What the task asks —
The data below holds a line containing "ATOM 286 C CA" and a line containing "ATOM 308 O O"; please quote exactly those two lines and every line between them, and nothing else.

Saved entries —
* * * * * * * * *

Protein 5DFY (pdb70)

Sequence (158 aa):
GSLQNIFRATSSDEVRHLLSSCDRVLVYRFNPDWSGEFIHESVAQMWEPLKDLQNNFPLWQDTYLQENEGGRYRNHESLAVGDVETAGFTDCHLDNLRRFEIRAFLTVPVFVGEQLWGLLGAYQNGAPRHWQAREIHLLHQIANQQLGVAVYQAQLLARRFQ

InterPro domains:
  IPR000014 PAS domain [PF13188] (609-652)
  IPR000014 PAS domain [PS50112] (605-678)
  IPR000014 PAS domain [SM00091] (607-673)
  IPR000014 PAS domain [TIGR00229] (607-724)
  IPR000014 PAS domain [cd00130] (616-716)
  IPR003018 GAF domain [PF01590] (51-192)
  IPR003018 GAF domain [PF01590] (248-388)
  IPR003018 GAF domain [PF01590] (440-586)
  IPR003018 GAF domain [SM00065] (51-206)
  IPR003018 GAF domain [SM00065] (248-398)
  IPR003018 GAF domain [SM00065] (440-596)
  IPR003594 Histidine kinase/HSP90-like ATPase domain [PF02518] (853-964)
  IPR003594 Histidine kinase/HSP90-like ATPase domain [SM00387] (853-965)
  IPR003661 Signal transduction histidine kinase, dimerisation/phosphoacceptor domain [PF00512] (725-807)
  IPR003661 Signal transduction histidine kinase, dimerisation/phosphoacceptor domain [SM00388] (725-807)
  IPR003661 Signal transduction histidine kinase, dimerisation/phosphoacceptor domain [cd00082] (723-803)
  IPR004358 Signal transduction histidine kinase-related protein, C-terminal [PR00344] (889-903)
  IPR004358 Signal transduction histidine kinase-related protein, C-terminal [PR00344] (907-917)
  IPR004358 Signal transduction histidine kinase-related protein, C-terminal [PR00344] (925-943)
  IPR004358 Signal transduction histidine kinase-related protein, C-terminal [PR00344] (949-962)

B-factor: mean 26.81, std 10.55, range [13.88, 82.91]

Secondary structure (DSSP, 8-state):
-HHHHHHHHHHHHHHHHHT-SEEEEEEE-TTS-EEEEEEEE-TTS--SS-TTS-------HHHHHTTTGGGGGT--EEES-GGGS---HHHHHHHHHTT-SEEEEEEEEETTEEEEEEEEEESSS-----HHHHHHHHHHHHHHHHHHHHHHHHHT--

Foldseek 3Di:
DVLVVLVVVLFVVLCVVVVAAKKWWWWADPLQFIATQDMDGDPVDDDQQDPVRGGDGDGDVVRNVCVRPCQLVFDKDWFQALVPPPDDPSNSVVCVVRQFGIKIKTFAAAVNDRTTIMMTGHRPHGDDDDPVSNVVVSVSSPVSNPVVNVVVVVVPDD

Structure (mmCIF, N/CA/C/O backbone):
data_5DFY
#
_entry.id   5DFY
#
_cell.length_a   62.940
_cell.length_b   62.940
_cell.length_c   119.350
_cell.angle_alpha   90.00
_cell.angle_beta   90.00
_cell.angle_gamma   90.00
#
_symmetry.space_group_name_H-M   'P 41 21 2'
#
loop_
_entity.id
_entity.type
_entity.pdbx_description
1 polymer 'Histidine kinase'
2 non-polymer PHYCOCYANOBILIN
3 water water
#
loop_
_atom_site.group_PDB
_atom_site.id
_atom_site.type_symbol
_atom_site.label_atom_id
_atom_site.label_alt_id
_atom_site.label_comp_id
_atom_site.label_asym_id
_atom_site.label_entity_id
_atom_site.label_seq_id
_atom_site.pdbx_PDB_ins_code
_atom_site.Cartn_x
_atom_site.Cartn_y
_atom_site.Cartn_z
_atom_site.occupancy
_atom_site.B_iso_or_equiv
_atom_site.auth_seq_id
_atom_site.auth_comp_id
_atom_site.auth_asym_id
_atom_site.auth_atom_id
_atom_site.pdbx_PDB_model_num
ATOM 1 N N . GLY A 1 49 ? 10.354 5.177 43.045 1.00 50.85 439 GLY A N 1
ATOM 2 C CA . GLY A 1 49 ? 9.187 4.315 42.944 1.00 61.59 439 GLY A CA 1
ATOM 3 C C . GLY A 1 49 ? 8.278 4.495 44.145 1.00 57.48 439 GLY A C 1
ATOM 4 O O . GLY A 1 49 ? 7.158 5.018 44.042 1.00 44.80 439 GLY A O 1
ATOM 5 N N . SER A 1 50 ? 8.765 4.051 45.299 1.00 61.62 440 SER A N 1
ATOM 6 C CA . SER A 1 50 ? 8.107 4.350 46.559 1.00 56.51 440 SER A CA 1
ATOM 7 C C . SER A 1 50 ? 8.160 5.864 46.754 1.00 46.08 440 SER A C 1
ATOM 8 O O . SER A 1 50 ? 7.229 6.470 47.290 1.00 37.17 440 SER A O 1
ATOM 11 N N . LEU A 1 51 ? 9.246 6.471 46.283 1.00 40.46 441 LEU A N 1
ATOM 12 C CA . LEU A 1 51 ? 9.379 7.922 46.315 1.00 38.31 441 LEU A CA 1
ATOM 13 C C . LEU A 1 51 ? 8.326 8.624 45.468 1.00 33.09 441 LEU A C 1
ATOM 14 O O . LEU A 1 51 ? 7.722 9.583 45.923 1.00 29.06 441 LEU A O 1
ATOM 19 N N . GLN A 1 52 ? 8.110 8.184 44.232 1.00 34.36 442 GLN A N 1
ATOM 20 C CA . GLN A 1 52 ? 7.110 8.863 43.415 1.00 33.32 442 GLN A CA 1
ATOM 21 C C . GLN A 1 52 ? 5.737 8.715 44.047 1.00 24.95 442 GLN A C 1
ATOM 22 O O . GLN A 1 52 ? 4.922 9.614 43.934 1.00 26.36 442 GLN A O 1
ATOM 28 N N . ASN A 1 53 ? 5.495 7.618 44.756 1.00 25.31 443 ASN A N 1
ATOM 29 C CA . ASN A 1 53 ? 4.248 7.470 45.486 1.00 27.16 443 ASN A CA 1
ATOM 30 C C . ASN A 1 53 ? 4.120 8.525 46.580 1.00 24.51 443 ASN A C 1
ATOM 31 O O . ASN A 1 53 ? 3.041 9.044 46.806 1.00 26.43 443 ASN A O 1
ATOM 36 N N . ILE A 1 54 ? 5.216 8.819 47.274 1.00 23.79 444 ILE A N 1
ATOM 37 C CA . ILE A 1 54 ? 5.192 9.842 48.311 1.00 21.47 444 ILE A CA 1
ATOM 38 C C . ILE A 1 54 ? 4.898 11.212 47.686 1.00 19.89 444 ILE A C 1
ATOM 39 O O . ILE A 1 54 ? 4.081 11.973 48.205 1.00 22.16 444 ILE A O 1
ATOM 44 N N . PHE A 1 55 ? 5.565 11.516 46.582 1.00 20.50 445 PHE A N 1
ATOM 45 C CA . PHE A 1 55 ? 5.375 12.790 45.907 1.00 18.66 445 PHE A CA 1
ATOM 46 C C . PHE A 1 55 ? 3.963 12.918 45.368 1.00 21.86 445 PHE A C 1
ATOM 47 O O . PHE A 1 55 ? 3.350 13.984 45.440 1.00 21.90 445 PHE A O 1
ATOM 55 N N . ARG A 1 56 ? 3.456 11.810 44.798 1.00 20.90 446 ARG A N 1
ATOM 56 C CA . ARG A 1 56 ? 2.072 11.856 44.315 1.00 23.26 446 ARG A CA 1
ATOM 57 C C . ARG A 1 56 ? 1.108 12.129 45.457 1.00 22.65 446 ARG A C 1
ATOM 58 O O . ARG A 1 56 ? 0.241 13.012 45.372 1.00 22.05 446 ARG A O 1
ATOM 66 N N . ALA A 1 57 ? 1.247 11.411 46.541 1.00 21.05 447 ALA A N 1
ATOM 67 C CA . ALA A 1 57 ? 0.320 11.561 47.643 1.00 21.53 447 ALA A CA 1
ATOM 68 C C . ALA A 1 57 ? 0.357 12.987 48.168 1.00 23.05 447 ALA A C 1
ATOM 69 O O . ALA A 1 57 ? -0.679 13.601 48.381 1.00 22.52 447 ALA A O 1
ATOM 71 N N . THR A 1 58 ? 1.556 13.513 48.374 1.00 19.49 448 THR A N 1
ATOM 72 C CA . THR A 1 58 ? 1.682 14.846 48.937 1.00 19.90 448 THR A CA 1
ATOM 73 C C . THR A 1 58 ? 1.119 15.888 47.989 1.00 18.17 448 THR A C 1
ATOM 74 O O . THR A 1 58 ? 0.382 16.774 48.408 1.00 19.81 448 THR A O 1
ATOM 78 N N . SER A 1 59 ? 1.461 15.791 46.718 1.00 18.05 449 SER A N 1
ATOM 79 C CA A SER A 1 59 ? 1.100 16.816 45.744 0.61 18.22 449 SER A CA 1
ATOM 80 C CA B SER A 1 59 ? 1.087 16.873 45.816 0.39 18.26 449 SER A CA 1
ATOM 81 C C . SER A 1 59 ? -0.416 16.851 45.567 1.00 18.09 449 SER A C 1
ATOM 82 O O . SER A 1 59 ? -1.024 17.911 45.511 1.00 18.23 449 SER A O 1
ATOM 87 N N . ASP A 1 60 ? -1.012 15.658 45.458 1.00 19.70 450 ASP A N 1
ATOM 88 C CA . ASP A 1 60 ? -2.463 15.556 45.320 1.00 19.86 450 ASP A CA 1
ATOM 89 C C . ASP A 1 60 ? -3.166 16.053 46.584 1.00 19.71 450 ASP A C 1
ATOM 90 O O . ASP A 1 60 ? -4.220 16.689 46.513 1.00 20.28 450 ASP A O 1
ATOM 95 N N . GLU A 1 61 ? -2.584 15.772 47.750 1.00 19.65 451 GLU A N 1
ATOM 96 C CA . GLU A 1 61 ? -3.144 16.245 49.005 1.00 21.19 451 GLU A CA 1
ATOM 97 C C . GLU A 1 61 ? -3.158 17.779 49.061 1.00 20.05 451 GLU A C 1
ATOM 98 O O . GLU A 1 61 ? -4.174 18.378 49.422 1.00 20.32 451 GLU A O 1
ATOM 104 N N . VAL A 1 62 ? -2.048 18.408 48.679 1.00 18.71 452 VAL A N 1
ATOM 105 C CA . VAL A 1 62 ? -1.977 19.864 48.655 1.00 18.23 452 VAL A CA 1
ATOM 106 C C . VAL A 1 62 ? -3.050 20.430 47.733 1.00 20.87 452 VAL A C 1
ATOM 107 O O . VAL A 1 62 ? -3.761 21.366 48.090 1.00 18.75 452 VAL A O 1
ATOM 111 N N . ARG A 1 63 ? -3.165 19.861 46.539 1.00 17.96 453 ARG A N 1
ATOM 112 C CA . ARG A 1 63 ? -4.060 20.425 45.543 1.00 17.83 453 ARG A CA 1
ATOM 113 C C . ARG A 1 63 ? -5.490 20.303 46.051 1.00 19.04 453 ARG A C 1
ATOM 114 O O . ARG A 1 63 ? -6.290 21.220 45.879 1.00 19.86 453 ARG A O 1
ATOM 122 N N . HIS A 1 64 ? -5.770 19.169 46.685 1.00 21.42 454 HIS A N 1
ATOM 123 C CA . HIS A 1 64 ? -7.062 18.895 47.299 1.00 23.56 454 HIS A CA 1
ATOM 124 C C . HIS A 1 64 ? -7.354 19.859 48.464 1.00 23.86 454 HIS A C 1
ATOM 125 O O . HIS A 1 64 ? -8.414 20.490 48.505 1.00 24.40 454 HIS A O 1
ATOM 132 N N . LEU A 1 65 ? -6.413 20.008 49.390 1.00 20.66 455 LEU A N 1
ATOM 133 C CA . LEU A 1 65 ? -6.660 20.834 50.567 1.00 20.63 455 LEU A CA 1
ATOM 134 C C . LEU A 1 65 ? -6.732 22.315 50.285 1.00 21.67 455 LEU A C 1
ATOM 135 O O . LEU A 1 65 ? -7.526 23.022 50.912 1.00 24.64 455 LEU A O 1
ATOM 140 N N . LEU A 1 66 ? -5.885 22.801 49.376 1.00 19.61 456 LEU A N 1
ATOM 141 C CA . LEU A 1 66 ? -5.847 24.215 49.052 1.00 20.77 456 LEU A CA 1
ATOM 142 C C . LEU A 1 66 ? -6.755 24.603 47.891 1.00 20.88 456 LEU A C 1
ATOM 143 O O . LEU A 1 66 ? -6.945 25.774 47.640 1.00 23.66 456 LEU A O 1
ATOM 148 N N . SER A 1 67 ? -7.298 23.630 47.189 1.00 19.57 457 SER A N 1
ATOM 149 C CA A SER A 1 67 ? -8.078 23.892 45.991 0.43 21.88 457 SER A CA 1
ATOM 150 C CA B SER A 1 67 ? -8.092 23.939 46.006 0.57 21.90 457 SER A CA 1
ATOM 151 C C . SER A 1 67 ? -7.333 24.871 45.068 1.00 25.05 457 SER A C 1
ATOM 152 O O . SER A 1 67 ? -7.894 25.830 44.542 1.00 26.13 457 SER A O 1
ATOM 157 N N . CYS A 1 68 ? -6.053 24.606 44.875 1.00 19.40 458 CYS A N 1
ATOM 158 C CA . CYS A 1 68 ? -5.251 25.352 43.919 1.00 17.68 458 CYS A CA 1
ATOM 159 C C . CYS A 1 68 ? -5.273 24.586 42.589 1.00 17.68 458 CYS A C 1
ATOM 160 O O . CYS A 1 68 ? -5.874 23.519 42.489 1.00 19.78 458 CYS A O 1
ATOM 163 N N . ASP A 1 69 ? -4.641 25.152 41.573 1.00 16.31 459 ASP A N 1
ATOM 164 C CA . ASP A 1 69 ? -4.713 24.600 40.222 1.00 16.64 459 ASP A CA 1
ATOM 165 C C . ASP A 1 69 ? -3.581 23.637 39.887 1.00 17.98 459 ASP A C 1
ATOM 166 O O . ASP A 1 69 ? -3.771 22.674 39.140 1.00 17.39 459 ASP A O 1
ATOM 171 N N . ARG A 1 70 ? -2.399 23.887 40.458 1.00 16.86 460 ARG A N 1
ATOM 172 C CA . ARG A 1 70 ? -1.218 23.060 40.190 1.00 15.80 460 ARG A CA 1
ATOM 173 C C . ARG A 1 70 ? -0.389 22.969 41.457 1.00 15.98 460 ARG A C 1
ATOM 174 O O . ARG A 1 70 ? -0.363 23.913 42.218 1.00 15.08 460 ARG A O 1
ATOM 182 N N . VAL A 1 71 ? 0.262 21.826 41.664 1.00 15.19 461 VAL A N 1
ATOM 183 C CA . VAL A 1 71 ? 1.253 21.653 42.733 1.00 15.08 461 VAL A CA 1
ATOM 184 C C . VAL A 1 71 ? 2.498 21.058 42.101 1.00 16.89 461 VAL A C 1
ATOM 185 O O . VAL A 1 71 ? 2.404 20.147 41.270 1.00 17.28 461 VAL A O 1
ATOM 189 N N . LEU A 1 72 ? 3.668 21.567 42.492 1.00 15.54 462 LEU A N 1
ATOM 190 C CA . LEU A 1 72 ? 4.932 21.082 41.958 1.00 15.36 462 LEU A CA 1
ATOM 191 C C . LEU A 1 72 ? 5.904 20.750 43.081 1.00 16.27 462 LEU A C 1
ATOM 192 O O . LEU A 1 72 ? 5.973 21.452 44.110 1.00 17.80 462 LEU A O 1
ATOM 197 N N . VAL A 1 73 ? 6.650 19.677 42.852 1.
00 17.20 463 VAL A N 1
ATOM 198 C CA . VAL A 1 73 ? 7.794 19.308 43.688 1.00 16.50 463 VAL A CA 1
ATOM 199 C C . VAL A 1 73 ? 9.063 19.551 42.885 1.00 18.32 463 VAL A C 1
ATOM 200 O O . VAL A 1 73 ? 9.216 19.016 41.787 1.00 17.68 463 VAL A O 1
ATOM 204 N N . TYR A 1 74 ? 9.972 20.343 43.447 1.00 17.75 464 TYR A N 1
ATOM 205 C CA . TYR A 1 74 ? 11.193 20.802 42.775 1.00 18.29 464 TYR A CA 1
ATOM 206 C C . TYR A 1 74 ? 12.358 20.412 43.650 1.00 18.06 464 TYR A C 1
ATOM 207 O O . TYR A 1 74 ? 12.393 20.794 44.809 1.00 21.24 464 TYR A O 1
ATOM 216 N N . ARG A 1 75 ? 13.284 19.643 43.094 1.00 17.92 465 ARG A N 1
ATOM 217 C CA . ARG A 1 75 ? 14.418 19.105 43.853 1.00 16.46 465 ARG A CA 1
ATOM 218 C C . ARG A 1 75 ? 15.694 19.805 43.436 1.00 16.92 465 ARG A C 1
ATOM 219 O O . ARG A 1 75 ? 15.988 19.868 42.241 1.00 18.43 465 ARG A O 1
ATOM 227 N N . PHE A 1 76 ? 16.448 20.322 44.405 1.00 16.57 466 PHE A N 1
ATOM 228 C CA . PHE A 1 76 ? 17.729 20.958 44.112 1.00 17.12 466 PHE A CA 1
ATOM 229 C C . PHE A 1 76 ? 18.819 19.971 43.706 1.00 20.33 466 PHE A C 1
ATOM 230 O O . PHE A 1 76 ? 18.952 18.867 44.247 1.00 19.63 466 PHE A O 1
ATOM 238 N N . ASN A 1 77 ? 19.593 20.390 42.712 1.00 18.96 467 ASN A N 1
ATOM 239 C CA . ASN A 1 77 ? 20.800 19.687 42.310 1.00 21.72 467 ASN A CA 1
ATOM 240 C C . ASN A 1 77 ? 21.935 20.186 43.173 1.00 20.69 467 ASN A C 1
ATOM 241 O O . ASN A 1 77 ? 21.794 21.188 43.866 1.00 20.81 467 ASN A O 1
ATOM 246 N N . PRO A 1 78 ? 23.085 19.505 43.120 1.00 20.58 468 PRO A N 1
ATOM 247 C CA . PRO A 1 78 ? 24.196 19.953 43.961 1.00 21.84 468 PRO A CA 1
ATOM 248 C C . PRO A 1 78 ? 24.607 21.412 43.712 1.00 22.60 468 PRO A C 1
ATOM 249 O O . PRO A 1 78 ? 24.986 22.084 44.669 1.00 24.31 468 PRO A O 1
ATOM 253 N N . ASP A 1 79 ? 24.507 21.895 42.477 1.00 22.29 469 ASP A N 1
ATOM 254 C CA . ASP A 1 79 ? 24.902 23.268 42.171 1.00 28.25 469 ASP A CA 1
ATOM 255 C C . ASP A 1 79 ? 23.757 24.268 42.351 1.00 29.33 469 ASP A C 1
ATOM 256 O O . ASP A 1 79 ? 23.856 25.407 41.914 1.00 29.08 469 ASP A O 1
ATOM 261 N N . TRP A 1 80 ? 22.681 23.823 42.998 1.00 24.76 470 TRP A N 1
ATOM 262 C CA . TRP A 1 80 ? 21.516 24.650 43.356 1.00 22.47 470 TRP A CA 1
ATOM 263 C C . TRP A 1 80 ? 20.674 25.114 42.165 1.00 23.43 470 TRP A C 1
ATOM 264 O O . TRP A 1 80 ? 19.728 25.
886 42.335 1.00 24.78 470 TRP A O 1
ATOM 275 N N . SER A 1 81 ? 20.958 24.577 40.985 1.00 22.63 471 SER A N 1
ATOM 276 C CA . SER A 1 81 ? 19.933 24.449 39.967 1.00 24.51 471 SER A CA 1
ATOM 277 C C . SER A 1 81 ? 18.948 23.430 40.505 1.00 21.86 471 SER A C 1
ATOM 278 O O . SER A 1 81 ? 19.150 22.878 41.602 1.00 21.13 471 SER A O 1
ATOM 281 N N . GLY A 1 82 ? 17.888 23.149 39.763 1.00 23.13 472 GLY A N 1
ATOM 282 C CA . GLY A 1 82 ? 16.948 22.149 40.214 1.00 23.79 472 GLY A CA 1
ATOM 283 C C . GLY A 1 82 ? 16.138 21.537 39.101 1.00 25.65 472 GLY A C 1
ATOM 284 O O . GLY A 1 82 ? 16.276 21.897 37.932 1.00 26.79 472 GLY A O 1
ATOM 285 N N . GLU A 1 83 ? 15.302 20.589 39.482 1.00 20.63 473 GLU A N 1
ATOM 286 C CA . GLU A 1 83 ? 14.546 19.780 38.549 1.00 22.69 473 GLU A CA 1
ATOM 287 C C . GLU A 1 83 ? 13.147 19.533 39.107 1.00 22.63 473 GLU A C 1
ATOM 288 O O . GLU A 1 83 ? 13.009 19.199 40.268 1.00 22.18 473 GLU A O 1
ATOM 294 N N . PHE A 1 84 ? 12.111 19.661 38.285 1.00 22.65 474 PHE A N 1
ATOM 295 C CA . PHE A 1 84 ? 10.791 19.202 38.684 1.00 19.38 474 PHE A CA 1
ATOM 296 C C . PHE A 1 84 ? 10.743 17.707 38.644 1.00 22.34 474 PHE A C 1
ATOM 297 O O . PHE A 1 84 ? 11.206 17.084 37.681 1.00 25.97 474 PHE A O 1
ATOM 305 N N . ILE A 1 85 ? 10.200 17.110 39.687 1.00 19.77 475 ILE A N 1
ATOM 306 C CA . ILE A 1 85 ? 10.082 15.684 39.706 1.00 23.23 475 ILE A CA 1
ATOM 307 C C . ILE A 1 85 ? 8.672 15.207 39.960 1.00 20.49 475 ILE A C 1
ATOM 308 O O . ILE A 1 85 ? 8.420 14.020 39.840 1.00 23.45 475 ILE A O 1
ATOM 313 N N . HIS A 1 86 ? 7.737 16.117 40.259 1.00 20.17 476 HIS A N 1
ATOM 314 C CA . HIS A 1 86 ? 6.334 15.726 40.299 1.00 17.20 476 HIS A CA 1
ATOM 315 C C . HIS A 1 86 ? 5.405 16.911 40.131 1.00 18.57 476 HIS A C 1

* * * * * * * * *

Solution for this problem —
ATOM 286 C CA . GLU A 1 83 ? 14.546 19.780 38.549 1.00 22.69 473 GLU A CA 1
ATOM 287 C C . GLU A 1 83 ? 13.147 19.533 39.107 1.00 22.63 473 GLU A C 1
ATOM 288 O O . GLU A 1 83 ? 13.009 19.199 40.268 1.00 22.18 473 GLU A O 1
ATOM 294 N N . PHE A 1 84 ? 12.111 19.661 38.285 1.00 22.65 474 PHE A N 1
ATOM 295 C CA . PHE A 1 84 ? 10.791 19.202 38.684 1.00 19.38 474 PHE A CA 1
ATOM 296 C C . PHE A 1 84 ? 10.743 17.707 38.644 1.00 22.34 474 PHE A C 1
ATOM 297 O O . PHE A 1 84 ? 11.206 17.084 37.681 1.00 25.97 474 PHE A O 1
ATOM 305 N N . ILE A 1 85 ? 10.200 17.110 39.687 1.00 19.77 475 ILE A N 1
ATOM 306 C CA . ILE A 1 85 ? 10.082 15.684 39.706 1.00 23.23 475 ILE A CA 1
ATOM 307 C C . ILE A 1 85 ? 8.672 15.207 39.960 1.00 20.49 475 ILE A C 1
ATOM 308 O O . ILE A 1 85 ? 8.420 14.020 39.840 1.00 23.45 475 ILE A O 1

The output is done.